### [Activity]
Could you reproduce the lines below from the one with "ATOM 24 C CA" through the one with "ATOM 33 O O"? Keep both ends and add nothing.

Data excerpts

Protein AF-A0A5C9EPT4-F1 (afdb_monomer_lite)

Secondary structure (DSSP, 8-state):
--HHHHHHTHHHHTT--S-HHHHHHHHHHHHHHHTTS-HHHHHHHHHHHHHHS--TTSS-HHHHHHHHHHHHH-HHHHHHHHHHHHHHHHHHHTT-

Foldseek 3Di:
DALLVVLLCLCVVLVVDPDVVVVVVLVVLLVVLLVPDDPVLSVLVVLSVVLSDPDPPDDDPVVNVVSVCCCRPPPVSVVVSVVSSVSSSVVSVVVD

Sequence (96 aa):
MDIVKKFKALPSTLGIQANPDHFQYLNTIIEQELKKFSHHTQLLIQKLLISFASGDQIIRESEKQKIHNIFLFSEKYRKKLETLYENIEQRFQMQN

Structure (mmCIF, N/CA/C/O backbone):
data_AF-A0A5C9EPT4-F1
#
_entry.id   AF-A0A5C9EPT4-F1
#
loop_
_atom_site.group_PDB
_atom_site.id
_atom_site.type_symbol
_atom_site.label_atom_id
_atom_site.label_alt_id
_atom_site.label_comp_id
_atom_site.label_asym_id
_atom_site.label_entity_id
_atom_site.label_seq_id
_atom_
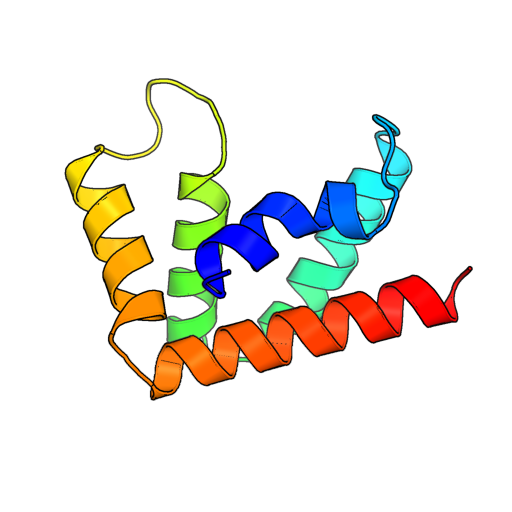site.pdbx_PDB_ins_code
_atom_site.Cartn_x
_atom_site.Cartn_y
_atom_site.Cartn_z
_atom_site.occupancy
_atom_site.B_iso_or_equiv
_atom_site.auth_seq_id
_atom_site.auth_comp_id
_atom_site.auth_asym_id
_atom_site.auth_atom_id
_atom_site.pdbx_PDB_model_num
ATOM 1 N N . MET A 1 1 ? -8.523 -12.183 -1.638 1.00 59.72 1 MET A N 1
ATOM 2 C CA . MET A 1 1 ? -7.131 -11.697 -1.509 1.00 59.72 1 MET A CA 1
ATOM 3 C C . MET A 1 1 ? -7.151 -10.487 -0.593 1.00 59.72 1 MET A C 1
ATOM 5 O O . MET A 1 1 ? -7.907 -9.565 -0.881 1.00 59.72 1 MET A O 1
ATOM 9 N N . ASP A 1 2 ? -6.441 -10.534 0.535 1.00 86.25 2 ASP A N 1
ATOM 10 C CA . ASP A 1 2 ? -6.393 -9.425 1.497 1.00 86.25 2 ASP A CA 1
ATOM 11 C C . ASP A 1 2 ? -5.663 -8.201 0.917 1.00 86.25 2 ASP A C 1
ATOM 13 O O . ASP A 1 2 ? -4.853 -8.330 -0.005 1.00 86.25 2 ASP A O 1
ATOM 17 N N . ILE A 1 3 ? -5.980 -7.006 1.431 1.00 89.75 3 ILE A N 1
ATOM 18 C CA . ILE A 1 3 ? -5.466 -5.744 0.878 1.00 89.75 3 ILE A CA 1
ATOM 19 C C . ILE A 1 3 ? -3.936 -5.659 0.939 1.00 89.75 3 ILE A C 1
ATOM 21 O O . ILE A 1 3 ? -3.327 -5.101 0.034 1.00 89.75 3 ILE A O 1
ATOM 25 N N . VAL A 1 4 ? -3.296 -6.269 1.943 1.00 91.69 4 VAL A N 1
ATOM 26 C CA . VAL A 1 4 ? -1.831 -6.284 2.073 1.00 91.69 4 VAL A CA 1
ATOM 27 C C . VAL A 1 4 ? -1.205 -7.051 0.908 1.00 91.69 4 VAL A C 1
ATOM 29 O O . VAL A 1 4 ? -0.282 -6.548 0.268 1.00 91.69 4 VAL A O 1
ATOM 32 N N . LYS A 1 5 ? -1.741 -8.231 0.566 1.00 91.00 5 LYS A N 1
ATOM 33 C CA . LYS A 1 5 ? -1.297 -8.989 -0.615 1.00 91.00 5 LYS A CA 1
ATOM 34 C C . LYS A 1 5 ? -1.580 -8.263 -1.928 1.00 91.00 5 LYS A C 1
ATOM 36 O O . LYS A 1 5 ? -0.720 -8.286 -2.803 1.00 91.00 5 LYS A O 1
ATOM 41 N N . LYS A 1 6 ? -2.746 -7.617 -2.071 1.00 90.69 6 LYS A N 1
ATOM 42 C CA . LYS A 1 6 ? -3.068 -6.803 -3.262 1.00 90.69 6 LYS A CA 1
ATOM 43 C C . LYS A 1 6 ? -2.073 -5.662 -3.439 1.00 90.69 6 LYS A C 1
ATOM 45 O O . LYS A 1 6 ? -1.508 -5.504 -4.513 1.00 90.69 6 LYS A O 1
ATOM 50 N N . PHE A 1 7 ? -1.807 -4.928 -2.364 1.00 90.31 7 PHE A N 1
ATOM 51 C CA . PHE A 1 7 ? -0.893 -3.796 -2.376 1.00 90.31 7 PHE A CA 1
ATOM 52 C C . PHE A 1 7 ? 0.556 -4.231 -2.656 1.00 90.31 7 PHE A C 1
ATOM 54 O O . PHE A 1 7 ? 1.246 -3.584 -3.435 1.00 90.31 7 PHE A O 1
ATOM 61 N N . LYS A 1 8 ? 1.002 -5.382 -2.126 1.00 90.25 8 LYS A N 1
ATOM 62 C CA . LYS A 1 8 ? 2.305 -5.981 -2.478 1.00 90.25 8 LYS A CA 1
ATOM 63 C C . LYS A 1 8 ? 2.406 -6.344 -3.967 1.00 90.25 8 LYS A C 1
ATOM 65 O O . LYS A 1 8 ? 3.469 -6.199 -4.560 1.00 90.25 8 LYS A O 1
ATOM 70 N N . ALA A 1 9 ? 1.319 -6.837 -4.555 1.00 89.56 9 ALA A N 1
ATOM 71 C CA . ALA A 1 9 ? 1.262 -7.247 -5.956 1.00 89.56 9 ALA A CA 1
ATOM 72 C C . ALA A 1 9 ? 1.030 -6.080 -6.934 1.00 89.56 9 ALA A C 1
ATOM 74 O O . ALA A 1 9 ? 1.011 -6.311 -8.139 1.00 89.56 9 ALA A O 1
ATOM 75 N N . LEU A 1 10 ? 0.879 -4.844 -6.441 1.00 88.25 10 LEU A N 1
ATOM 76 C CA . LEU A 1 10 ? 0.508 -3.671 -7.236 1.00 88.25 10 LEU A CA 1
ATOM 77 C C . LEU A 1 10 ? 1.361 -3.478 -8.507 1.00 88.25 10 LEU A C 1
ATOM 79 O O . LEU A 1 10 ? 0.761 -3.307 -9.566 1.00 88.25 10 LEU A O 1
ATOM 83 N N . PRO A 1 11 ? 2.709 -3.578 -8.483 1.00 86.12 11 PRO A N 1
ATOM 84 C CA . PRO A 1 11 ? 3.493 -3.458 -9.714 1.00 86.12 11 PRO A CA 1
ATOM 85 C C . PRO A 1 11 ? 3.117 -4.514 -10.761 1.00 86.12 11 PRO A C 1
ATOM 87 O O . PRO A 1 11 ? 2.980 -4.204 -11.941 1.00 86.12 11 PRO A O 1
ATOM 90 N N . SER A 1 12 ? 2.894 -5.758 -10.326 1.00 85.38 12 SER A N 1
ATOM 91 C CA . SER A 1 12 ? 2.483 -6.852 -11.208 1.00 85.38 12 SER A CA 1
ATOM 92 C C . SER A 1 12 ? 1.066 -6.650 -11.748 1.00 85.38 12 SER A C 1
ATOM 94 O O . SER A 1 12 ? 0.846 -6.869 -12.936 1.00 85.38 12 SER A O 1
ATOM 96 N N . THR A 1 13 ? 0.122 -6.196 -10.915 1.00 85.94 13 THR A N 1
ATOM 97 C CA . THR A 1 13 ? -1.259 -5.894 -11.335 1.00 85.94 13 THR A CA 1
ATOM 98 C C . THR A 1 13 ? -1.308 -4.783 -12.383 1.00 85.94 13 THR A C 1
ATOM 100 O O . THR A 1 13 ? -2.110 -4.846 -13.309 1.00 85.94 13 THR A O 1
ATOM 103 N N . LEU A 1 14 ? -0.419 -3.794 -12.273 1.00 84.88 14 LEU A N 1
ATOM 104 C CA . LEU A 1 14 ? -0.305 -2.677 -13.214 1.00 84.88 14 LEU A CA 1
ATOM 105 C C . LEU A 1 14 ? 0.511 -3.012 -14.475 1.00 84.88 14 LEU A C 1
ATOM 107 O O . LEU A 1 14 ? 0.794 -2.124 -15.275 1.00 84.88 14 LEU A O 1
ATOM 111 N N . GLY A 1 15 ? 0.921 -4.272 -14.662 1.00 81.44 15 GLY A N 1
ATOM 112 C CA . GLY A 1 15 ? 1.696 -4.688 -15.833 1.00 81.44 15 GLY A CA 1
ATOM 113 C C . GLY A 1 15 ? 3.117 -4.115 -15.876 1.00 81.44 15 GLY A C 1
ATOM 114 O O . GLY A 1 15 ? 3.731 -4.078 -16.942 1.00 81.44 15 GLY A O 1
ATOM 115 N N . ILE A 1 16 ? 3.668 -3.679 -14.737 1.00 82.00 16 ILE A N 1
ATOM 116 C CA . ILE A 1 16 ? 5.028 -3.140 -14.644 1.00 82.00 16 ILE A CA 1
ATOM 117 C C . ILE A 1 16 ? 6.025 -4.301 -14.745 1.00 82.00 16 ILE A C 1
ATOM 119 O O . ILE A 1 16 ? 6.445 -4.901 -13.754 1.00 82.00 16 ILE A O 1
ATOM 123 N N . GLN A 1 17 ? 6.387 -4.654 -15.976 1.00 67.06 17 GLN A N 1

==

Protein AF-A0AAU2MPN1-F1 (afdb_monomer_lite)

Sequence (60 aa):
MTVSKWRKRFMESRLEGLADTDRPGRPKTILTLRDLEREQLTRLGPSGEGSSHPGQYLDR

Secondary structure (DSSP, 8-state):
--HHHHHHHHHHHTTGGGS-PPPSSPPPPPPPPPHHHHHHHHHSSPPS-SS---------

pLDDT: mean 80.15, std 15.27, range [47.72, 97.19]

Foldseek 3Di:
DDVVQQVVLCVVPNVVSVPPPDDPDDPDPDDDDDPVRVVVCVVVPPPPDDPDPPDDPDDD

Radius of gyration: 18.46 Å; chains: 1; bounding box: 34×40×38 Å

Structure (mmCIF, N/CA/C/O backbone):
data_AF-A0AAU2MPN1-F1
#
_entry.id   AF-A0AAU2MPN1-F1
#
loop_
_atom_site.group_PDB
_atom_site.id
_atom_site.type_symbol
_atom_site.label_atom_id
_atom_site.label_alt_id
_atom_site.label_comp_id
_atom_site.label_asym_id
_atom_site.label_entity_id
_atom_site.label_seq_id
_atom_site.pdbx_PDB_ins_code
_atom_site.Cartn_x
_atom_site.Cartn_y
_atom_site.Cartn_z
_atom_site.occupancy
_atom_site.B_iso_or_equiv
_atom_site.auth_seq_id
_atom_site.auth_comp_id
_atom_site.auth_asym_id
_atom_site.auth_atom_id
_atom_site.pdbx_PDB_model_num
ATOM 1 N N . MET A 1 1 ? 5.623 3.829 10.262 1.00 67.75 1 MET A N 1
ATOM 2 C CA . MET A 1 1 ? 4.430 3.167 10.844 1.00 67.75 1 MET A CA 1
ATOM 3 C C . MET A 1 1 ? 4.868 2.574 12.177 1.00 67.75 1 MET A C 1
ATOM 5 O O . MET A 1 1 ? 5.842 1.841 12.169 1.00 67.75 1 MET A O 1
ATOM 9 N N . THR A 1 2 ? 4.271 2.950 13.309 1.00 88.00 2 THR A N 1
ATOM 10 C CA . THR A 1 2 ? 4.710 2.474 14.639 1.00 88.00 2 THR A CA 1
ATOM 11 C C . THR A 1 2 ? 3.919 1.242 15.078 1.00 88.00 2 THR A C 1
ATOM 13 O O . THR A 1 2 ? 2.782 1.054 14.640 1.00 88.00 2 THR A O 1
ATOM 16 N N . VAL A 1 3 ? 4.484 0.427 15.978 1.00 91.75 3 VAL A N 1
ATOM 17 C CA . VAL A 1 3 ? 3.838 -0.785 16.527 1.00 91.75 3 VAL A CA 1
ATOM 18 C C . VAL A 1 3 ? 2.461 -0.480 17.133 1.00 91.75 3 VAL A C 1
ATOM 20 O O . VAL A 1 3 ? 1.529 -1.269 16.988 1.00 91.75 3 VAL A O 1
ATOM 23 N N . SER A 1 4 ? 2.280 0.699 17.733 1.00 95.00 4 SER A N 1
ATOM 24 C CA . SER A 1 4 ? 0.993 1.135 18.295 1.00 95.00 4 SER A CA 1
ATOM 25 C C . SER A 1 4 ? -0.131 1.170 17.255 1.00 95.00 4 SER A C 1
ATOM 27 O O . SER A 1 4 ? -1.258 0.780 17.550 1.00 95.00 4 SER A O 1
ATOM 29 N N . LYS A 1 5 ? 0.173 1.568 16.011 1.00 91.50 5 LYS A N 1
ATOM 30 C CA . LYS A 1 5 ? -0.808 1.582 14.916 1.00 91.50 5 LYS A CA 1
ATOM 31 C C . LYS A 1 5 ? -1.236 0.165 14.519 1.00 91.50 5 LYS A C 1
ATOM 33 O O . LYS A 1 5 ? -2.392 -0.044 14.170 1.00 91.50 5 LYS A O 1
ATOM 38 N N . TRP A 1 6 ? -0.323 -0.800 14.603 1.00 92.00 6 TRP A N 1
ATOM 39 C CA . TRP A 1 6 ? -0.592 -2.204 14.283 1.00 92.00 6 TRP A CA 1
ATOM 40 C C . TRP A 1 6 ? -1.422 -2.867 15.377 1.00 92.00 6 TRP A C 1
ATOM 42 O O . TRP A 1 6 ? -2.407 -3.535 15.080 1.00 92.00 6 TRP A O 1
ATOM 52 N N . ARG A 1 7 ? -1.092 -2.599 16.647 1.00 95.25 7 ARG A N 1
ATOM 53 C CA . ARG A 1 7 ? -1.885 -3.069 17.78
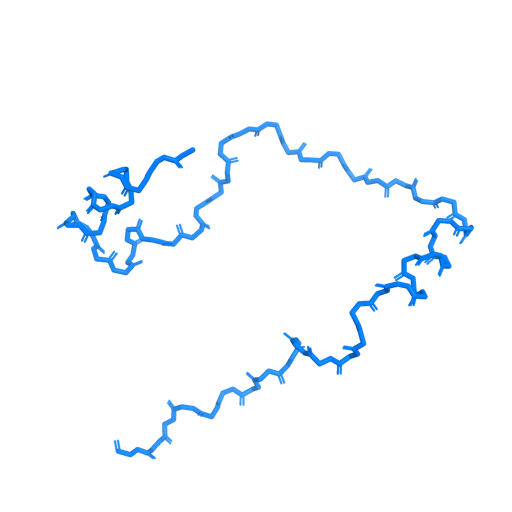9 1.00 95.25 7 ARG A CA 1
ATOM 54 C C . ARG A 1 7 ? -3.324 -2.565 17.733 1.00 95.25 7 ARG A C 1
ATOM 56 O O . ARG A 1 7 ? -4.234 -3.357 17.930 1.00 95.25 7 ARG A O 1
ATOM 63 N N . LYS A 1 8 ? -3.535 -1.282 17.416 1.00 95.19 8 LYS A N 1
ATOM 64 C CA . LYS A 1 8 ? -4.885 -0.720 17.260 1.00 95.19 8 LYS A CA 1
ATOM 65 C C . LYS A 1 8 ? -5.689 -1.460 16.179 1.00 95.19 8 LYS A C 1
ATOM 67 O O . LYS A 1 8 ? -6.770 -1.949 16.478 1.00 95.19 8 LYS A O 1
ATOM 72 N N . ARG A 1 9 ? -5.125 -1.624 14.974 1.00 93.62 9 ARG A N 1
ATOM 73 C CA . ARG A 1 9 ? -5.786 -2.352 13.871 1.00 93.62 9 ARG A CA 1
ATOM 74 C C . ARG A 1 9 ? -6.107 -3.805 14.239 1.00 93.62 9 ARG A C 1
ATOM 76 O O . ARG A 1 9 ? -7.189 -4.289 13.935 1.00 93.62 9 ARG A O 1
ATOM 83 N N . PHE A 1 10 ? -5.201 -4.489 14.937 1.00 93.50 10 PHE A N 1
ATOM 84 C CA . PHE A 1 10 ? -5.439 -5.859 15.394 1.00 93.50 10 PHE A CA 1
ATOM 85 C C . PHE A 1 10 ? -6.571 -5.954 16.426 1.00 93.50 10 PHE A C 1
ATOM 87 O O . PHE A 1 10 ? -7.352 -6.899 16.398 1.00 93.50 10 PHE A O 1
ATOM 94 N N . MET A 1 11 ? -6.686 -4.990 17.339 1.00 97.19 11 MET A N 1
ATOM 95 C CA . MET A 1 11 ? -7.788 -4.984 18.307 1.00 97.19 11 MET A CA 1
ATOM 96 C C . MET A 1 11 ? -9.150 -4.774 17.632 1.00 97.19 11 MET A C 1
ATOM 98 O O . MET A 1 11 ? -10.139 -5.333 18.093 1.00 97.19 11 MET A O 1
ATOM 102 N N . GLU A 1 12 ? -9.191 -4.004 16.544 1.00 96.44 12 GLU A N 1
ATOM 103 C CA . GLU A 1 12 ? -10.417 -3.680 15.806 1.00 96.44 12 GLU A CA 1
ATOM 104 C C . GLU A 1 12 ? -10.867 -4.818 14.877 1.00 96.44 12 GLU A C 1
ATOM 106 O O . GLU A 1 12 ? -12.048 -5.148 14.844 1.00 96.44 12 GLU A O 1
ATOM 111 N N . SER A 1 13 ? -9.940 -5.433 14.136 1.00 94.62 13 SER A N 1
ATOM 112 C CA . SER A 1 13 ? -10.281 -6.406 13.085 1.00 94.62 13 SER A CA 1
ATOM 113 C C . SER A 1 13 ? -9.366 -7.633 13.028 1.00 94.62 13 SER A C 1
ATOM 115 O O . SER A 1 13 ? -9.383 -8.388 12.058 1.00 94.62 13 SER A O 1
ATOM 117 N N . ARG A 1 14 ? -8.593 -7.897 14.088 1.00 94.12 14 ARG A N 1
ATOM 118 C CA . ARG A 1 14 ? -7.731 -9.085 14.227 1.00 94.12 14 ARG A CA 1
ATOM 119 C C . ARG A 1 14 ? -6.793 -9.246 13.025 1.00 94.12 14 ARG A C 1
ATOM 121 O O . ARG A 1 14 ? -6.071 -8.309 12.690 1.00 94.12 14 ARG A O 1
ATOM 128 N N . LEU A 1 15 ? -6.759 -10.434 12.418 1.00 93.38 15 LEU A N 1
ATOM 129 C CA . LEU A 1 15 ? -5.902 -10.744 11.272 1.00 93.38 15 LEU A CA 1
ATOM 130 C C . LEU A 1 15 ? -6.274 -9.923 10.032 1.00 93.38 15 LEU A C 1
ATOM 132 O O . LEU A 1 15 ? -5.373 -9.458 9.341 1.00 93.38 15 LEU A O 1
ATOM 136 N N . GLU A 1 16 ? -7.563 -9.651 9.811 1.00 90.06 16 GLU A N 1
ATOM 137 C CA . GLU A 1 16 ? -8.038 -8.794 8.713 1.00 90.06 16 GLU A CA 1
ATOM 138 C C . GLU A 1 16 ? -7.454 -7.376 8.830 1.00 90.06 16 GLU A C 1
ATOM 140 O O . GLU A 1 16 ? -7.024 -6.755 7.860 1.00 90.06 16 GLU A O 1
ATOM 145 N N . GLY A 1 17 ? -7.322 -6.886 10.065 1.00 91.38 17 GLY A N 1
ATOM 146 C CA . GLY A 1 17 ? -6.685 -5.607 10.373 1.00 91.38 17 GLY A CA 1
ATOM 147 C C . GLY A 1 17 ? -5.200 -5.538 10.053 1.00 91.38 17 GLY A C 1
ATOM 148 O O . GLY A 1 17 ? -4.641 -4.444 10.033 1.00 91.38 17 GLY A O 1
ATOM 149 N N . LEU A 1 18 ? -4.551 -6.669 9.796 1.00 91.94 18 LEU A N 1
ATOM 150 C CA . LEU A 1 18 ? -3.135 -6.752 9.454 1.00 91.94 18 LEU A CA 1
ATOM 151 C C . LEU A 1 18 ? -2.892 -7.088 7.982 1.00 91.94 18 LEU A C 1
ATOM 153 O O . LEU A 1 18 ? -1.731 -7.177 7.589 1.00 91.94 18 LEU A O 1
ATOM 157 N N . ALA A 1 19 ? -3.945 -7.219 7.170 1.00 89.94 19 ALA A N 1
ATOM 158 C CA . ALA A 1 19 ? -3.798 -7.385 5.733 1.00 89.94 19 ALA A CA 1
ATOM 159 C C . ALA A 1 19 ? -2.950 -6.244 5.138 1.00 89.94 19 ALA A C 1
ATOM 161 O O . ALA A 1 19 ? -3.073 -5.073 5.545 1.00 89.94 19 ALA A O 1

### [Response box]
ATOM 24 C CA . SER A 1 4 ? 0.993 1.135 18.295 1.00 95.00 4 SER A CA 1
ATOM 25 C C . SER A 1 4 ? -0.131 1.170 17.255 1.00 95.00 4 SER A C 1
ATOM 27 O O . SER A 1 4 ? -1.258 0.780 17.550 1.00 95.00 4 SER A O 1
ATOM 29 N N . LYS A 1 5 ? 0.173 1.568 16.011 1.00 91.50 5 LYS A N 1
ATOM 30 C CA . LYS A 1 5 ? -0.808 1.582 14.916 1.00 91.50 5 LYS A CA 1
ATOM 31 C C . LYS A 1 5 ? -1.236 0.165 14.519 1.00 91.50 5 LYS A C 1
ATOM 33 O O . LYS A 1 5 ? -2.392 -0.044 14.170 1.00 91.50 5 LYS A O 1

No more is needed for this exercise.